**The input**.
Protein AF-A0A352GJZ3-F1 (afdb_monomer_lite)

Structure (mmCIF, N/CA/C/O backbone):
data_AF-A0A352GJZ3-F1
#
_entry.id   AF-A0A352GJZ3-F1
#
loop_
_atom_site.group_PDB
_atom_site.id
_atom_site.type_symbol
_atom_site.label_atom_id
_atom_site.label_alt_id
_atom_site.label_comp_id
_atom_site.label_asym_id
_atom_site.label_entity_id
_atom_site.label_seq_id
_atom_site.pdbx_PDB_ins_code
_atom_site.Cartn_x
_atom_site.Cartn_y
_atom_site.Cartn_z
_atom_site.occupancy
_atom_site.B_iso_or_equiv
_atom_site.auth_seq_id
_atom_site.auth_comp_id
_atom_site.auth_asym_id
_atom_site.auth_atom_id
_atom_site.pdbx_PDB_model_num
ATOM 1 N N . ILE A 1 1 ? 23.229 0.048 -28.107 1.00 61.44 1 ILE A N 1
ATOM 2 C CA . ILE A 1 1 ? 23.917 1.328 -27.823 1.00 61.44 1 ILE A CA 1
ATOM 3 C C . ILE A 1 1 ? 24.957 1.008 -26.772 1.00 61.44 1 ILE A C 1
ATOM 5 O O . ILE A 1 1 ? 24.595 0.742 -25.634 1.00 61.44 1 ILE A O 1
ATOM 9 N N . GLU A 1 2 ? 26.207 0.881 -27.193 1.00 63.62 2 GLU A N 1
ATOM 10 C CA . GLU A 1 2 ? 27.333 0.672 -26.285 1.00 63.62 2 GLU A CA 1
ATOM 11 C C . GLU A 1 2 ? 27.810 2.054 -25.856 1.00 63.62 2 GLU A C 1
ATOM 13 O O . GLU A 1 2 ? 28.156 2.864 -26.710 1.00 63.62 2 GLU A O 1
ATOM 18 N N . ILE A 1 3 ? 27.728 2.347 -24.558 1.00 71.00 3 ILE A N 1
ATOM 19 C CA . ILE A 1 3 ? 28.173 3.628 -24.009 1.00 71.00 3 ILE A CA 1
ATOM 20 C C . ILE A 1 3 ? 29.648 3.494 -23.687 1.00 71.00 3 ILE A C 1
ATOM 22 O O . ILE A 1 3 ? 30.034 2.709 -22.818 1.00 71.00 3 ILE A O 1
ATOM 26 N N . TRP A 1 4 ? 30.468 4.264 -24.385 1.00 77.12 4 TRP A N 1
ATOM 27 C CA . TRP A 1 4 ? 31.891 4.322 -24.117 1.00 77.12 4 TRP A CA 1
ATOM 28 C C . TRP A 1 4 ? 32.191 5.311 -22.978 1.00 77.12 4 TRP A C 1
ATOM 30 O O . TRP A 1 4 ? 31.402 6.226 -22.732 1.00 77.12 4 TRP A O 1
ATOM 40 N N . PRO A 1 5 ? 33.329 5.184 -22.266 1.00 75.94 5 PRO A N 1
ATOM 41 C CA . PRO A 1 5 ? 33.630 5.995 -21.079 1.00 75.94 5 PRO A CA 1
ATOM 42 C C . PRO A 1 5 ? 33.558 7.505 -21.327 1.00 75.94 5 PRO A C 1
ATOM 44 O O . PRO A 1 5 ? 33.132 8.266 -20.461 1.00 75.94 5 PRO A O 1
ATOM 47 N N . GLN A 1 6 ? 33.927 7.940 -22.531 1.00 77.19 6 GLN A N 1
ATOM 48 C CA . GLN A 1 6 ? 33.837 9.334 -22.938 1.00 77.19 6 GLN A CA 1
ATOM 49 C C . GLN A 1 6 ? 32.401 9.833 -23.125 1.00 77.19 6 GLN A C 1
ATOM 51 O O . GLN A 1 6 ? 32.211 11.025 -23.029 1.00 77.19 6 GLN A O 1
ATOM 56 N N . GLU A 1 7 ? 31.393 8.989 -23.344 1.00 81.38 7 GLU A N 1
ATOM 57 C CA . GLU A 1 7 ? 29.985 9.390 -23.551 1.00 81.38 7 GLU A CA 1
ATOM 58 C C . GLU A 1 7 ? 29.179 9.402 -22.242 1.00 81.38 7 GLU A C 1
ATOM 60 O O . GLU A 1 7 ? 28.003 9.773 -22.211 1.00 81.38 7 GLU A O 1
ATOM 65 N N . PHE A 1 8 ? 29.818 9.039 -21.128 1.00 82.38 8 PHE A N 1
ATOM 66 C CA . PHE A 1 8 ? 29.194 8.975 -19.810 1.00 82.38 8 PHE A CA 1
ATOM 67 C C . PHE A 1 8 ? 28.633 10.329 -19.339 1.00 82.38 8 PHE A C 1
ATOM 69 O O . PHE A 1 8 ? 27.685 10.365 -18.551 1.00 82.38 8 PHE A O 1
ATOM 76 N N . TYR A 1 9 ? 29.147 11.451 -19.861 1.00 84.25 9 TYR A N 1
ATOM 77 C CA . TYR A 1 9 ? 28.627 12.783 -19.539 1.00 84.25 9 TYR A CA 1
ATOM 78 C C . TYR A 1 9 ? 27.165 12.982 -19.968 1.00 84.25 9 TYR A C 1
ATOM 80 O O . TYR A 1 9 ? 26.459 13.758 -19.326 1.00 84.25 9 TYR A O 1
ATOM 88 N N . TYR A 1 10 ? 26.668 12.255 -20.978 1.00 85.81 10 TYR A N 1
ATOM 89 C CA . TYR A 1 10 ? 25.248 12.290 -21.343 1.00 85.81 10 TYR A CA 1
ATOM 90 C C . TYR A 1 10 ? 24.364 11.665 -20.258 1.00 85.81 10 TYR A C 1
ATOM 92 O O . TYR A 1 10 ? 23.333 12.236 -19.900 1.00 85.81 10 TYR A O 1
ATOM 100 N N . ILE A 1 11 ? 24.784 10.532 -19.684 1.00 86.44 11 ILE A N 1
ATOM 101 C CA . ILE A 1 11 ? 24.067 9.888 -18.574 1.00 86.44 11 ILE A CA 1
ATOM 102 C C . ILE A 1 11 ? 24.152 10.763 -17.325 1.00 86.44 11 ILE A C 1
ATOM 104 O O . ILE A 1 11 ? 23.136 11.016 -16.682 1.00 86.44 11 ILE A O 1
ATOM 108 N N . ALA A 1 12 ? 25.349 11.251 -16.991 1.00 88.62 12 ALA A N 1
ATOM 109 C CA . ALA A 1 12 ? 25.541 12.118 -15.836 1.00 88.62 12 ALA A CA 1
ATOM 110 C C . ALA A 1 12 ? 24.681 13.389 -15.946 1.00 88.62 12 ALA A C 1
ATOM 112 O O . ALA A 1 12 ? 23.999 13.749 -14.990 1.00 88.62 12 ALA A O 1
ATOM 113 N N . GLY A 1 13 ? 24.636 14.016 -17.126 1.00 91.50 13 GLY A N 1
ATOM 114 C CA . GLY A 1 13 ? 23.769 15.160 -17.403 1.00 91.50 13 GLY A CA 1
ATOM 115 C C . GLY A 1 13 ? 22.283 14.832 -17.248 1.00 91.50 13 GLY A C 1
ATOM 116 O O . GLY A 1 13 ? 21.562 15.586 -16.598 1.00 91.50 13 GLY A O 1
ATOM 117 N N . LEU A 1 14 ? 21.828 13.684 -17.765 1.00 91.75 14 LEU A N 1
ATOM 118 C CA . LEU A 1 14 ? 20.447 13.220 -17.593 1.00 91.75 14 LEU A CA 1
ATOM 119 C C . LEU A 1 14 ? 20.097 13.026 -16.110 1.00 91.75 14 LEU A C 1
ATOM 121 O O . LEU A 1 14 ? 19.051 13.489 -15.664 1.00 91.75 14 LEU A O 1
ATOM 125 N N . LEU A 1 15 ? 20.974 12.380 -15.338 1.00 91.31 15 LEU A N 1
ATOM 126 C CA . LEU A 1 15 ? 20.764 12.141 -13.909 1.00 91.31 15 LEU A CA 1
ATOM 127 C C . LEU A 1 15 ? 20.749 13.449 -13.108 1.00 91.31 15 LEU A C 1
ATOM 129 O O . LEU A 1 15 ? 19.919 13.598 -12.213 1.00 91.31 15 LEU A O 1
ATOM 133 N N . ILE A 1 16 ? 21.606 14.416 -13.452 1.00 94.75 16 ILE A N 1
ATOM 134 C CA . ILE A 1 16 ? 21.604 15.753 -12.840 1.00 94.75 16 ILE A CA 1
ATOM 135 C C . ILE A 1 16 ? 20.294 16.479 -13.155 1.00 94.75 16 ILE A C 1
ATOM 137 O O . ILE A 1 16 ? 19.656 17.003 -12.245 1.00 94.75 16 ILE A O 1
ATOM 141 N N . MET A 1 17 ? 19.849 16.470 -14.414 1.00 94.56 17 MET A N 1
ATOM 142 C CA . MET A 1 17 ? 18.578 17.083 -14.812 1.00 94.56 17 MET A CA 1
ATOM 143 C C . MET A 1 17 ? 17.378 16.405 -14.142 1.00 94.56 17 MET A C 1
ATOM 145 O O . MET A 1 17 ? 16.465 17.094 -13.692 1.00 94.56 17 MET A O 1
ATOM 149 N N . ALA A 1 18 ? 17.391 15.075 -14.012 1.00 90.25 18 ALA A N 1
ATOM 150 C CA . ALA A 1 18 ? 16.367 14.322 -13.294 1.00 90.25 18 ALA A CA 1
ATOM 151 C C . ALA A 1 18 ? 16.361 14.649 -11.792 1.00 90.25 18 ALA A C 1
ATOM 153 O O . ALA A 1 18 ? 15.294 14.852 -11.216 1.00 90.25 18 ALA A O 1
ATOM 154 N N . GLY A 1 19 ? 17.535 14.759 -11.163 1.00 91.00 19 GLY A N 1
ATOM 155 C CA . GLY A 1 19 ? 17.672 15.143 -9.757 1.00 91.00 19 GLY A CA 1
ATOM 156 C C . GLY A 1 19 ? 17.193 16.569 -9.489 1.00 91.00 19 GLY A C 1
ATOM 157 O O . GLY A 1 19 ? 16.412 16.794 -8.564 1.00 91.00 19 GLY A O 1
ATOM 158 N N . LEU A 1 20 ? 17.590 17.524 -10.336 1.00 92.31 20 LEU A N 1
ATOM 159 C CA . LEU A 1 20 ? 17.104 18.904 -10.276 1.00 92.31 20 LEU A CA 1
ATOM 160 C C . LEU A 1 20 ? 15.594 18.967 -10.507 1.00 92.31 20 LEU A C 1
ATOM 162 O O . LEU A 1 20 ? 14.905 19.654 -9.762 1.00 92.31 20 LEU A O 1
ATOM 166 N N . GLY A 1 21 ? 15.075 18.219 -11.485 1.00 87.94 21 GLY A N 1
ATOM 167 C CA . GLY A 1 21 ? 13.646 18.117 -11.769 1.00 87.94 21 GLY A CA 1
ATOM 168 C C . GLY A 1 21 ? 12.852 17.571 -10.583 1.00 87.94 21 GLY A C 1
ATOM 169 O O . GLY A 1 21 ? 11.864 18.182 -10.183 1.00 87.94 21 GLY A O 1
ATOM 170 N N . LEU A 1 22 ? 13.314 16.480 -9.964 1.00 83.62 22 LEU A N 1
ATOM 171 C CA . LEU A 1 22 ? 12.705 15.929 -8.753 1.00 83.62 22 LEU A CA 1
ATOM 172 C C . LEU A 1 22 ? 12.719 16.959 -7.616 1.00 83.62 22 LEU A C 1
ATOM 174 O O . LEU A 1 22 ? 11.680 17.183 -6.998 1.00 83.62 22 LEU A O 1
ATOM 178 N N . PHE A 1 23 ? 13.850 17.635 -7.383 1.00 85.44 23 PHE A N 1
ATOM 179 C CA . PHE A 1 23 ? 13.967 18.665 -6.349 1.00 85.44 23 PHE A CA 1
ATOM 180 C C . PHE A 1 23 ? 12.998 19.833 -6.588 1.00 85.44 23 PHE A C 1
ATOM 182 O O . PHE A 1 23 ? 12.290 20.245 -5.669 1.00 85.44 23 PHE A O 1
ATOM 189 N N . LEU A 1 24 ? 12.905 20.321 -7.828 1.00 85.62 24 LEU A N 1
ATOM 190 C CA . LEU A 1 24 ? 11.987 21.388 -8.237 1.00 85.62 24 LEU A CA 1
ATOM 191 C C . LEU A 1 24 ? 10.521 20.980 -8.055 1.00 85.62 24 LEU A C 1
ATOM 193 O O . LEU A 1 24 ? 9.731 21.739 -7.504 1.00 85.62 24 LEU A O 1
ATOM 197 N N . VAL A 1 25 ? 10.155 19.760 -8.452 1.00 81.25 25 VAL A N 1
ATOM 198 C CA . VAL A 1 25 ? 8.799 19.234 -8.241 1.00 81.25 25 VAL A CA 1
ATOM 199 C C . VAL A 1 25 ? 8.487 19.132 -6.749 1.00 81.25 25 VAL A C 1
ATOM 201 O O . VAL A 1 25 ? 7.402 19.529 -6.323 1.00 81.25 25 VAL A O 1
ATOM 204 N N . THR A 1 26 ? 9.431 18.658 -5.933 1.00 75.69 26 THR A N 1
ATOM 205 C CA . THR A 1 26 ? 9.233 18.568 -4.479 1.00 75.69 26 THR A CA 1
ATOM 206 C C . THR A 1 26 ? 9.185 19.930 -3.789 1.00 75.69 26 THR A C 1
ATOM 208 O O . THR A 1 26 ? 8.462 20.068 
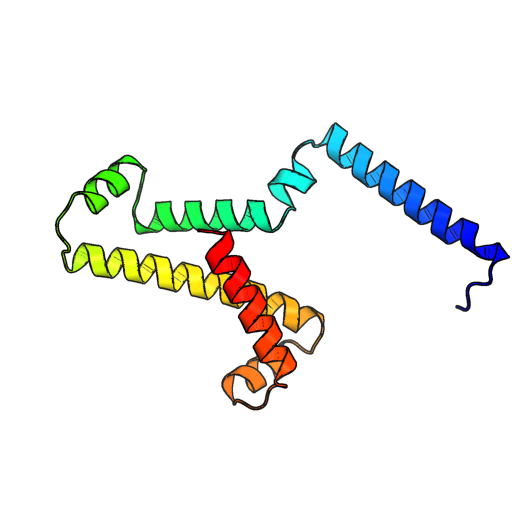-2.809 1.00 75.69 26 THR A O 1
ATOM 211 N N . SER A 1 27 ? 9.888 20.953 -4.285 1.00 80.06 
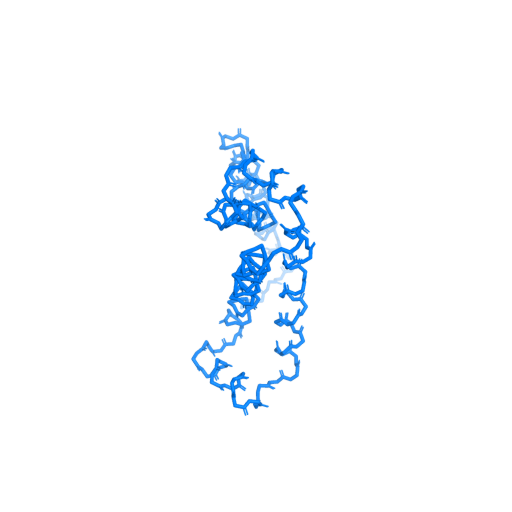27 SER A N 1
ATOM 212 C CA . SER A 1 27 ? 9.855 22.297 -3.691 1.00 80.06 27 SER A CA 1
ATOM 213 C C . SER A 1 27 ? 8.627 23.106 -4.118 1.00 80.06 27 SER A C 1
ATOM 215 O O . SER A 1 27 ? 8.092 23.857 -3.308 1.00 80.06 27 SER A O 1
ATOM 217 N N . VAL A 1 28 ? 8.135 22.915 -5.349 1.00 79.69 28 VAL A N 1
ATOM 218 C CA . VAL A 1 28 ? 6.958 23.621 -5.889 1.00 79.69 28 VAL A CA 1
ATOM 219 C C . VAL A 1 28 ? 5.643 22.949 -5.487 1.00 79.69 28 VAL A C 1
ATOM 221 O O . VAL A 1 28 ? 4.708 23.627 -5.072 1.00 79.69 28 VAL A O 1
ATOM 224 N N . VAL A 1 29 ? 5.550 21.620 -5.598 1.00 76.50 29 VAL A N 1
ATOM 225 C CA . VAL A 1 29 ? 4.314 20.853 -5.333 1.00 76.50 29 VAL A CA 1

**Activity**. Retype exactly, and only, the lines above from the one where "ATOM 92 O O" occurs up to and including the one where "ATOM 115 C C" occurs.

**Solution to the exercise**.
ATOM 92 O O . TYR A 1 10 ? 23.333 12.236 -19.900 1.00 85.81 10 TYR A O 1
ATOM 100 N N . ILE A 1 11 ? 24.784 10.532 -19.684 1.00 86.44 11 ILE A N 1
ATOM 101 C CA . ILE A 1 11 ? 24.067 9.888 -18.574 1.00 86.44 11 ILE A CA 1
ATOM 102 C C . ILE A 1 11 ? 24.152 10.763 -17.325 1.00 86.44 11 ILE A C 1
ATOM 104 O O . ILE A 1 11 ? 23.136 11.016 -16.682 1.00 86.44 11 ILE A O 1
ATOM 108 N N . ALA A 1 12 ? 25.349 11.251 -16.991 1.00 88.62 12 ALA A N 1
ATOM 109 C CA . ALA A 1 12 ? 25.541 12.118 -15.836 1.00 88.62 12 ALA A CA 1
ATOM 110 C C . ALA A 1 12 ? 24.681 13.389 -15.946 1.00 88.62 12 ALA A C 1
ATOM 112 O O . ALA A 1 12 ? 23.999 13.749 -14.990 1.00 88.62 12 ALA A O 1
ATOM 113 N N . GLY A 1 13 ? 24.636 14.016 -17.126 1.00 91.50 13 GLY A N 1
ATOM 114 C CA . GLY A 1 13 ? 23.769 15.160 -17.403 1.00 91.50 13 GLY A CA 1
ATOM 115 C C . GLY A 1 13 ? 22.283 14.832 -17.248 1.00 91.50 13 GLY A C 1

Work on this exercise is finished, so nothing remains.